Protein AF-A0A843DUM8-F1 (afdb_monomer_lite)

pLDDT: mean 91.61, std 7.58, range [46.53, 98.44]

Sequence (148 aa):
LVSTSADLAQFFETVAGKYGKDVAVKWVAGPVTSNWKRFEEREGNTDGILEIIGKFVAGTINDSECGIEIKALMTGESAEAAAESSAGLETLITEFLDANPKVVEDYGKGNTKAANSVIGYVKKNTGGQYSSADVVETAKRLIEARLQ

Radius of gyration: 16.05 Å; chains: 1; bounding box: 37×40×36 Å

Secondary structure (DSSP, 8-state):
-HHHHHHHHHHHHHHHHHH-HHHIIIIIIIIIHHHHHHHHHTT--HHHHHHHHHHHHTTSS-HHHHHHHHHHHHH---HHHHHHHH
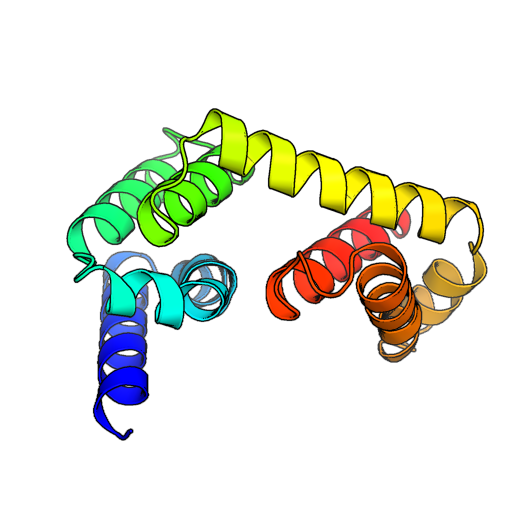HHHHHHHHHHHHH-HHHHHHHHTT-GGGGHHHHHHHHHHHTT-S-HHHHHHHHHHHHHTTT-

Foldseek 3Di:
DVPLVVVLVVLLVVCCVPQNNVLSCLQSVALCVLLVVLQVVVVADCVQLVVLSVCPSVVVDDPLQSSLSSNCSRNVNDSVVSSVVLVVLLVQLVVVCVVPVVLLVCVLVVPVCSLVVQLVSCCVVVVPPGGSRSSSVSSVVVSVVVND

Structure (mmCIF, N/CA/C/O backbone):
data_AF-A0A843DUM8-F1
#
_entry.id   AF-A0A843DUM8-F1
#
loop_
_atom_site.group_PDB
_atom_site.id
_atom_site.type_symbol
_atom_site.label_atom_id
_atom_site.label_alt_id
_atom_site.label_comp_id
_atom_site.label_asym_id
_atom_site.label_entity_id
_atom_site.label_seq_id
_atom_site.pdbx_PDB_ins_code
_atom_site.Cartn_x
_atom_site.Cartn_y
_atom_site.Cartn_z
_atom_site.occupancy
_atom_site.B_iso_or_equiv
_atom_site.auth_seq_id
_atom_site.auth_comp_id
_atom_site.auth_asym_id
_atom_site.auth_atom_id
_atom_site.pdbx_PDB_model_num
ATOM 1 N N . LEU A 1 1 ? 6.276 15.884 18.175 1.00 46.53 1 LEU A N 1
ATOM 2 C CA . LEU A 1 1 ? 6.464 14.559 17.536 1.00 46.53 1 LEU A CA 1
ATOM 3 C C . LEU A 1 1 ? 5.628 13.439 18.168 1.00 46.53 1 LEU A C 1
ATOM 5 O O . LEU A 1 1 ? 5.445 12.439 17.499 1.00 46.53 1 LEU A O 1
ATOM 9 N N . VAL A 1 2 ? 5.081 13.588 19.387 1.00 49.19 2 VAL A N 1
ATOM 10 C CA . VAL A 1 2 ? 4.221 12.554 20.012 1.00 49.19 2 VAL A CA 1
ATOM 11 C C . VAL A 1 2 ? 2.776 12.510 19.464 1.00 49.19 2 VAL A C 1
ATOM 13 O O . VAL A 1 2 ? 2.146 11.463 19.556 1.00 49.19 2 VAL A O 1
ATOM 16 N N . SER A 1 3 ? 2.270 13.603 18.868 1.00 57.91 3 SER A N 1
ATOM 17 C CA . SER A 1 3 ? 0.869 13.701 18.393 1.00 57.91 3 SER A CA 1
ATOM 18 C C . SER A 1 3 ? 0.578 12.762 17.224 1.00 57.91 3 SER A C 1
ATOM 20 O O . SER A 1 3 ? -0.281 11.903 17.332 1.00 57.91 3 SER A O 1
ATOM 22 N N . THR A 1 4 ? 1.392 12.823 16.169 1.00 62.31 4 THR A N 1
ATOM 23 C CA . THR A 1 4 ? 1.234 12.043 14.933 1.00 62.31 4 THR A CA 1
ATOM 24 C C . THR A 1 4 ? 1.079 10.538 15.162 1.00 62.31 4 THR A C 1
ATOM 26 O O . THR A 1 4 ? 0.215 9.893 14.575 1.00 62.31 4 THR A O 1
ATOM 29 N N . SER A 1 5 ? 1.891 9.961 16.054 1.00 76.56 5 SER A N 1
ATOM 30 C CA . SER A 1 5 ? 1.788 8.540 16.404 1.00 76.56 5 SER A CA 1
ATOM 31 C C . SER A 1 5 ? 0.546 8.209 17.234 1.00 76.56 5 SER A C 1
ATOM 33 O O . SER A 1 5 ? 0.056 7.088 17.148 1.00 76.56 5 SER A O 1
ATOM 35 N N . ALA A 1 6 ? 0.052 9.151 18.043 1.00 86.44 6 ALA A N 1
ATOM 36 C CA . ALA A 1 6 ? -1.139 8.956 18.864 1.00 86.44 6 ALA A CA 1
ATOM 37 C C . ALA A 1 6 ? -2.420 9.073 18.025 1.00 86.44 6 ALA A C 1
ATOM 39 O O . ALA A 1 6 ? -3.299 8.227 18.151 1.00 86.44 6 ALA A O 1
ATOM 40 N N . ASP A 1 7 ? -2.486 10.055 17.125 1.00 90.69 7 ASP A N 1
ATOM 41 C CA . ASP A 1 7 ? -3.641 10.288 16.253 1.00 90.69 7 ASP A CA 1
ATOM 42 C C . ASP A 1 7 ? -3.832 9.126 15.264 1.00 90.69 7 ASP A C 1
ATOM 44 O O . ASP A 1 7 ? -4.933 8.588 15.127 1.00 90.69 7 ASP A O 1
ATOM 48 N N . LEU A 1 8 ? -2.741 8.644 14.658 1.00 91.88 8 LEU A N 1
ATOM 49 C 
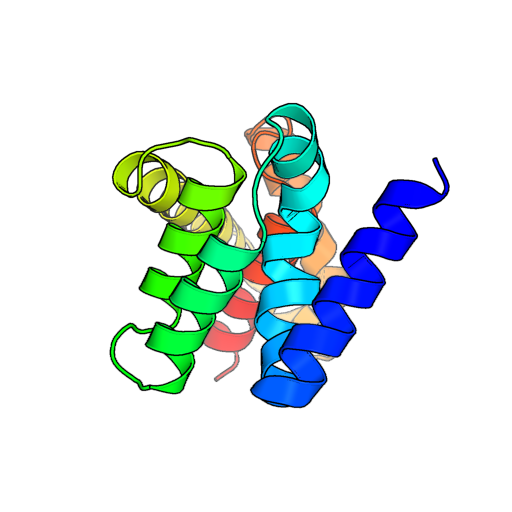CA . LEU A 1 8 ? -2.769 7.462 13.794 1.00 91.88 8 LEU A CA 1
ATOM 50 C C . LEU A 1 8 ? -3.154 6.184 14.564 1.00 91.88 8 LEU A C 1
ATOM 52 O O . LEU A 1 8 ? -3.914 5.364 14.048 1.00 91.88 8 LEU A O 1
ATOM 56 N N . ALA A 1 9 ? -2.671 6.012 15.801 1.00 93.62 9 ALA A N 1
ATOM 57 C CA . ALA A 1 9 ? -3.046 4.873 16.641 1.00 93.62 9 ALA A CA 1
ATOM 58 C C . ALA A 1 9 ? -4.531 4.920 17.033 1.00 93.62 9 ALA A C 1
ATOM 60 O O . ALA A 1 9 ? -5.234 3.919 16.917 1.00 93.62 9 ALA A O 1
ATOM 61 N N . GLN A 1 10 ? -5.039 6.090 17.422 1.00 95.19 10 GLN A N 1
ATOM 62 C CA . GLN A 1 10 ? -6.456 6.280 17.724 1.00 95.19 10 GLN A CA 1
ATOM 63 C C . GLN A 1 10 ? -7.331 6.008 16.493 1.00 95.19 10 GLN A C 1
ATOM 65 O O . GLN A 1 10 ? -8.406 5.408 16.600 1.00 95.19 10 GLN A O 1
ATOM 70 N N . PHE A 1 11 ? -6.865 6.412 15.310 1.00 96.12 11 PHE A N 1
ATOM 71 C CA . PHE A 1 11 ? -7.551 6.123 14.060 1.00 96.12 11 PHE A CA 1
ATOM 72 C C . PHE A 1 11 ? -7.569 4.622 13.742 1.00 96.12 11 PHE A C 1
ATOM 74 O O . PHE A 1 11 ? -8.615 4.085 13.372 1.00 96.12 11 PHE A O 1
ATOM 81 N N . PHE A 1 12 ? -6.452 3.923 13.965 1.00 96.62 12 PHE A N 1
ATOM 82 C CA . PHE A 1 12 ? -6.387 2.468 13.843 1.00 96.62 12 PHE A CA 1
ATOM 83 C C . PHE A 1 12 ? -7.423 1.779 14.739 1.00 96.62 12 PHE A C 1
ATOM 85 O O . PHE A 1 12 ? -8.202 0.967 14.241 1.00 96.62 12 PHE A O 1
ATOM 92 N N . GLU A 1 13 ? -7.483 2.132 16.027 1.00 97.75 13 GLU A N 1
ATOM 93 C CA . GLU A 1 13 ? -8.454 1.557 16.971 1.00 97.75 13 GLU A CA 1
ATOM 94 C C . GLU A 1 13 ? -9.903 1.850 16.556 1.00 97.75 13 GLU A C 1
ATOM 96 O O . GLU A 1 13 ? -10.778 0.990 16.661 1.00 97.75 13 GLU A O 1
ATOM 101 N N . THR A 1 14 ? -10.158 3.039 16.003 1.00 98.06 14 THR A N 1
ATOM 102 C CA . THR A 1 14 ? -11.481 3.421 15.486 1.00 98.06 14 THR A CA 1
ATOM 103 C C . THR A 1 14 ? -11.911 2.522 14.324 1.00 98.06 14 THR A C 1
ATOM 105 O O . THR A 1 14 ? -13.022 1.986 14.325 1.00 98.06 14 THR A O 1
ATOM 108 N N . VAL A 1 15 ? -11.030 2.308 13.342 1.00 98.25 15 VAL A N 1
ATOM 109 C CA . VAL A 1 15 ? -11.299 1.421 12.199 1.00 98.25 15 VAL A CA 1
ATOM 110 C C . VAL A 1 15 ? -11.419 -0.033 12.657 1.00 98.25 15 VAL A C 1
ATOM 112 O O . VAL A 1 15 ? -12.341 -0.730 12.233 1.00 98.25 15 VAL A O 1
ATOM 115 N N . ALA A 1 16 ? -10.544 -0.481 13.561 1.00 98.06 16 ALA A N 1
ATOM 116 C CA . ALA A 1 16 ? -10.549 -1.844 14.082 1.00 98.06 16 ALA A CA 1
ATOM 117 C C . ALA A 1 16 ? -11.840 -2.156 14.851 1.00 98.06 16 ALA A C 1
ATOM 119 O O . ALA A 1 16 ? -12.423 -3.221 14.653 1.00 98.06 16 ALA A O 1
ATOM 120 N N . GLY A 1 17 ? -12.315 -1.222 15.678 1.00 98.12 17 GLY A N 1
ATOM 121 C CA . GLY A 1 17 ? -13.564 -1.366 16.422 1.00 98.12 17 GLY A CA 1
ATOM 122 C C . GLY A 1 17 ? -14.810 -1.350 15.534 1.00 98.12 17 GLY A C 1
ATOM 123 O O . GLY A 1 17 ? -15.775 -2.051 15.828 1.00 98.12 17 GLY A O 1
ATOM 124 N N . LYS A 1 18 ? -14.797 -0.582 14.436 1.00 97.94 18 LYS A N 1
ATOM 125 C CA . LYS A 1 18 ? -15.963 -0.430 13.550 1.00 97.94 18 LYS A CA 1
ATOM 126 C C . LYS A 1 18 ? -16.063 -1.512 12.474 1.00 97.94 18 LYS A C 1
ATOM 128 O O . LYS A 1 18 ? -17.162 -1.971 12.176 1.00 97.94 18 LYS A O 1
ATOM 133 N N . TYR A 1 19 ? -14.937 -1.890 11.878 1.00 97.88 19 TYR A N 1
ATOM 134 C CA . TYR A 1 19 ? -14.895 -2.742 10.685 1.00 97.88 19 TYR A CA 1
ATOM 135 C C . TYR A 1 19 ? -14.048 -4.011 10.862 1.00 97.88 19 TYR A C 1
ATOM 137 O O . TYR A 1 19 ? -14.007 -4.851 9.967 1.00 97.88 19 TYR A O 1
ATOM 145 N N . GLY A 1 20 ? -13.395 -4.180 12.014 1.00 97.50 20 GLY A N 1
ATOM 146 C CA . GLY A 1 20 ? -12.558 -5.334 12.326 1.00 97.50 20 GLY A CA 1
ATOM 147 C C . GLY A 1 20 ? -11.063 -5.081 12.127 1.00 97.50 20 GLY A C 1
ATOM 148 O O . GLY A 1 20 ? -10.629 -4.234 11.342 1.00 97.50 20 GLY A O 1
ATOM 149 N N . LYS A 1 21 ? -10.251 -5.856 12.855 1.00 96.56 21 LYS A N 1
ATOM 150 C CA . LYS A 1 21 ? -8.788 -5.716 12.886 1.00 96.56 21 LYS A CA 1
ATOM 151 C C . LYS A 1 21 ? -8.142 -5.884 11.511 1.00 96.56 21 LYS A C 1
ATOM 153 O O . LYS A 1 21 ? -7.226 -5.136 11.191 1.00 96.56 21 LYS A O 1
ATOM 158 N N . ASP A 1 22 ? -8.623 -6.819 10.699 1.00 95.62 22 ASP A N 1
ATOM 159 C CA . ASP A 1 22 ? -8.036 -7.088 9.381 1.00 95.62 22 ASP A CA 1
ATOM 160 C C . ASP A 1 22 ? -8.215 -5.896 8.432 1.00 95.62 22 ASP A C 1
ATOM 162 O O . ASP A 1 22 ? -7.292 -5.536 7.703 1.00 95.62 22 ASP A O 1
ATOM 166 N N . VAL A 1 23 ? -9.362 -5.211 8.514 1.00 97.06 23 VAL A N 1
ATOM 167 C CA . VAL A 1 23 ? -9.634 -3.976 7.762 1.00 97.06 23 VAL A CA 1
ATOM 168 C C . VAL A 1 23 ? -8.707 -2.848 8.221 1.00 97.06 23 VAL A C 1
ATOM 170 O O . VAL A 1 23 ? -8.151 -2.135 7.387 1.00 97.06 23 VAL A O 1
ATOM 173 N N . ALA A 1 24 ? -8.481 -2.711 9.531 1.00 96.69 24 ALA A N 1
ATOM 174 C CA . ALA A 1 24 ? -7.554 -1.718 10.075 1.00 96.69 24 ALA A CA 1
ATOM 175 C C . ALA A 1 24 ? -6.096 -1.994 9.682 1.00 96.69 24 ALA A C 1
ATOM 177 O O . ALA A 1 24 ? -5.378 -1.081 9.284 1.00 96.69 24 ALA A O 1
ATOM 178 N N . VAL A 1 25 ? -5.650 -3.250 9.734 1.00 93.44 25 VAL A N 1
ATOM 179 C CA . VAL A 1 25 ? -4.304 -3.632 9.283 1.00 93.44 25 VAL A CA 1
ATOM 180 C C . VAL A 1 25 ? -4.133 -3.335 7.797 1.00 93.44 25 VAL A C 1
ATOM 182 O O . VAL A 1 25 ? -3.132 -2.741 7.408 1.00 93.44 25 VAL A O 1
ATOM 185 N N . LYS A 1 26 ? -5.123 -3.691 6.977 1.00 92.94 26 LYS A N 1
ATOM 186 C CA . LYS A 1 26 ? -5.072 -3.475 5.533 1.00 92.94 26 LYS A CA 1
ATOM 187 C C . LYS A 1 26 ? -5.027 -1.993 5.169 1.00 92.94 26 LYS A C 1
ATOM 189 O O . LYS A 1 26 ? -4.109 -1.565 4.484 1.00 92.94 26 LYS A O 1
ATOM 194 N N . TRP A 1 27 ? -5.995 -1.207 5.636 1.00 95.25 27 TRP A N 1
ATOM 195 C CA . TRP A 1 27 ? -6.152 0.175 5.180 1.00 95.25 27 TRP A CA 1
ATOM 196 C C . TRP A 1 27 ? -5.398 1.183 6.042 1.00 95.25 27 TRP A C 1
ATOM 198 O O . TRP A 1 27 ? -4.807 2.117 5.503 1.00 95.25 27 TRP A O 1
ATOM 208 N N . VAL A 1 28 ? -5.367 0.998 7.366 1.00 95.00 28 VAL A N 1
ATOM 209 C CA . VAL A 1 28 ? -4.722 1.961 8.269 1.00 95.00 28 VAL A CA 1
ATOM 210 C C . VAL A 1 28 ? -3.219 1.724 8.363 1.00 95.00 28 VAL A C 1
ATOM 212 O O . VAL A 1 28 ? -2.435 2.642 8.121 1.00 95.00 28 VAL A O 1
ATOM 215 N N . ALA A 1 29 ? -2.796 0.496 8.679 1.00 89.19 29 ALA A N 1
ATOM 216 C CA . ALA A 1 29 ? -1.368 0.181 8.791 1.00 89.19 29 ALA A CA 1
ATOM 217 C C . ALA A 1 29 ? -0.646 0.148 7.426 1.00 89.19 29 ALA A C 1
ATOM 219 O O . ALA A 1 29 ? 0.577 0.269 7.391 1.00 89.19 29 ALA A O 1
ATOM 220 N N . GLY A 1 30 ? -1.393 0.021 6.323 1.00 87.31 30 GLY A N 1
ATOM 221 C CA . GLY A 1 30 ? -0.892 0.141 4.953 1.00 87.31 30 GLY A CA 1
ATOM 222 C C . GLY A 1 30 ? -1.031 1.569 4.389 1.00 87.31 30 GLY A C 1
ATOM 223 O O . GLY A 1 30 ? -0.265 2.458 4.791 1.00 87.31 30 GLY A O 1
ATOM 224 N N . PRO A 1 31 ? -1.979 1.834 3.467 1.00 89.50 31 PRO A N 1
ATOM 225 C CA . PRO A 1 31 ? -2.067 3.100 2.732 1.00 89.50 31 PRO A CA 1
ATOM 226 C C . PRO A 1 31 ? -2.158 4.360 3.598 1.00 89.50 31 PRO A C 1
ATOM 228 O O . PRO A 1 31 ? -1.522 5.364 3.270 1.00 89.50 31 PRO A O 1
ATOM 231 N N . VAL A 1 32 ? -2.890 4.327 4.718 1.00 93.56 32 VAL A N 1
ATOM 232 C CA . VAL A 1 32 ? -3.048 5.521 5.565 1.00 93.56 32 VAL A CA 1
ATOM 233 C C . VAL A 1 32 ? -1.738 5.895 6.243 1.00 93.56 32 VAL A C 1
ATOM 235 O O . VAL A 1 32 ? -1.276 7.024 6.112 1.00 93.56 32 VAL A O 1
ATOM 238 N N . THR A 1 33 ? -1.075 4.947 6.905 1.00 91.31 33 THR A N 1
ATOM 239 C CA . THR A 1 33 ? 0.225 5.198 7.551 1.00 91.31 33 THR A CA 1
ATOM 240 C C . THR A 1 33 ? 1.255 5.732 6.550 1.00 91.31 33 THR A C 1
ATOM 242 O O . THR A 1 33 ? 2.013 6.653 6.856 1.00 91.31 33 THR A O 1
ATOM 245 N N . SER A 1 34 ? 1.237 5.201 5.327 1.00 88.06 34 SER A N 1
ATOM 246 C CA . SER A 1 34 ? 2.158 5.566 4.243 1.00 88.06 34 SER A CA 1
ATOM 247 C C . SER A 1 34 ? 2.009 7.016 3.776 1.00 88.06 34 SER A C 1
ATOM 249 O O . SER A 1 34 ? 2.985 7.633 3.347 1.00 88.06 34 SER A O 1
ATOM 251 N N . ASN A 1 35 ? 0.803 7.576 3.900 1.00 90.62 35 ASN A N 1
ATOM 252 C CA . ASN A 1 35 ? 0.460 8.921 3.438 1.00 90.62 35 ASN A CA 1
ATOM 253 C C . ASN A 1 35 ? 0.166 9.903 4.587 1.00 90.62 35 ASN A C 1
ATOM 255 O O . ASN A 1 35 ? -0.111 11.075 4.335 1.00 90.62 35 ASN A O 1
ATOM 259 N N . TRP A 1 36 ? 0.265 9.457 5.845 1.00 92.19 36 TRP A N 1
ATOM 260 C CA . TRP A 1 36 ? -0.176 10.207 7.025 1.00 92.19 36 TRP A CA 1
ATOM 261 C C . TRP A 1 36 ? 0.467 11.588 7.147 1.00 92.19 36 TRP A C 1
ATOM 263 O O . TRP A 1 36 ? -0.223 12.577 7.361 1.00 92.19 36 TRP A O 1
ATOM 273 N N . LYS A 1 37 ? 1.778 11.686 6.910 1.00 88.88 37 LYS A N 1
ATOM 274 C CA . LYS A 1 37 ? 2.486 12.971 6.975 1.00 88.88 37 LYS A CA 1
ATOM 275 C C . LYS A 1 37 ? 1.919 14.000 5.986 1.00 88.88 37 LYS A C 1
ATOM 277 O O . LYS A 1 37 ? 1.701 15.144 6.363 1.00 88.88 37 LYS A O 1
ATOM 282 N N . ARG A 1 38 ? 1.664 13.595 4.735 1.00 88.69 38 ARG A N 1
---
▶ _Assignment_: Give back precisely the lines above that start at the line containing "ATOM 160 C C" and end at the line containing "ATOM 170 O O", inclusive. No other lines belong in the output.

▶ _Written answer_:
ATOM 160 C C . ASP A 1 22 ? -8.215 -5.896 8.432 1.00 95.62 22 ASP A C 1
ATOM 162 O O . ASP A 1 22 ? -7.292 -5.536 7.703 1.00 95.62 22 ASP A O 1
ATOM 166 N N . VAL A 1 23 ? -9.362 -5.211 8.514 1.00 97.06 23 VAL A N 1
ATOM 167 C CA . VAL A 1 23 ? -9.634 -3.976 7.762 1.00 97.06 23 VAL A CA 1
ATOM 168 C C . VAL A 1 23 ? -8.707 -2.848 8.221 1.00 97.06 23 VAL A C 1
ATOM 170 O O . VAL A 1 23 ? -8.151 -2.135 7.387 1.00 97.06 23 VAL A O 1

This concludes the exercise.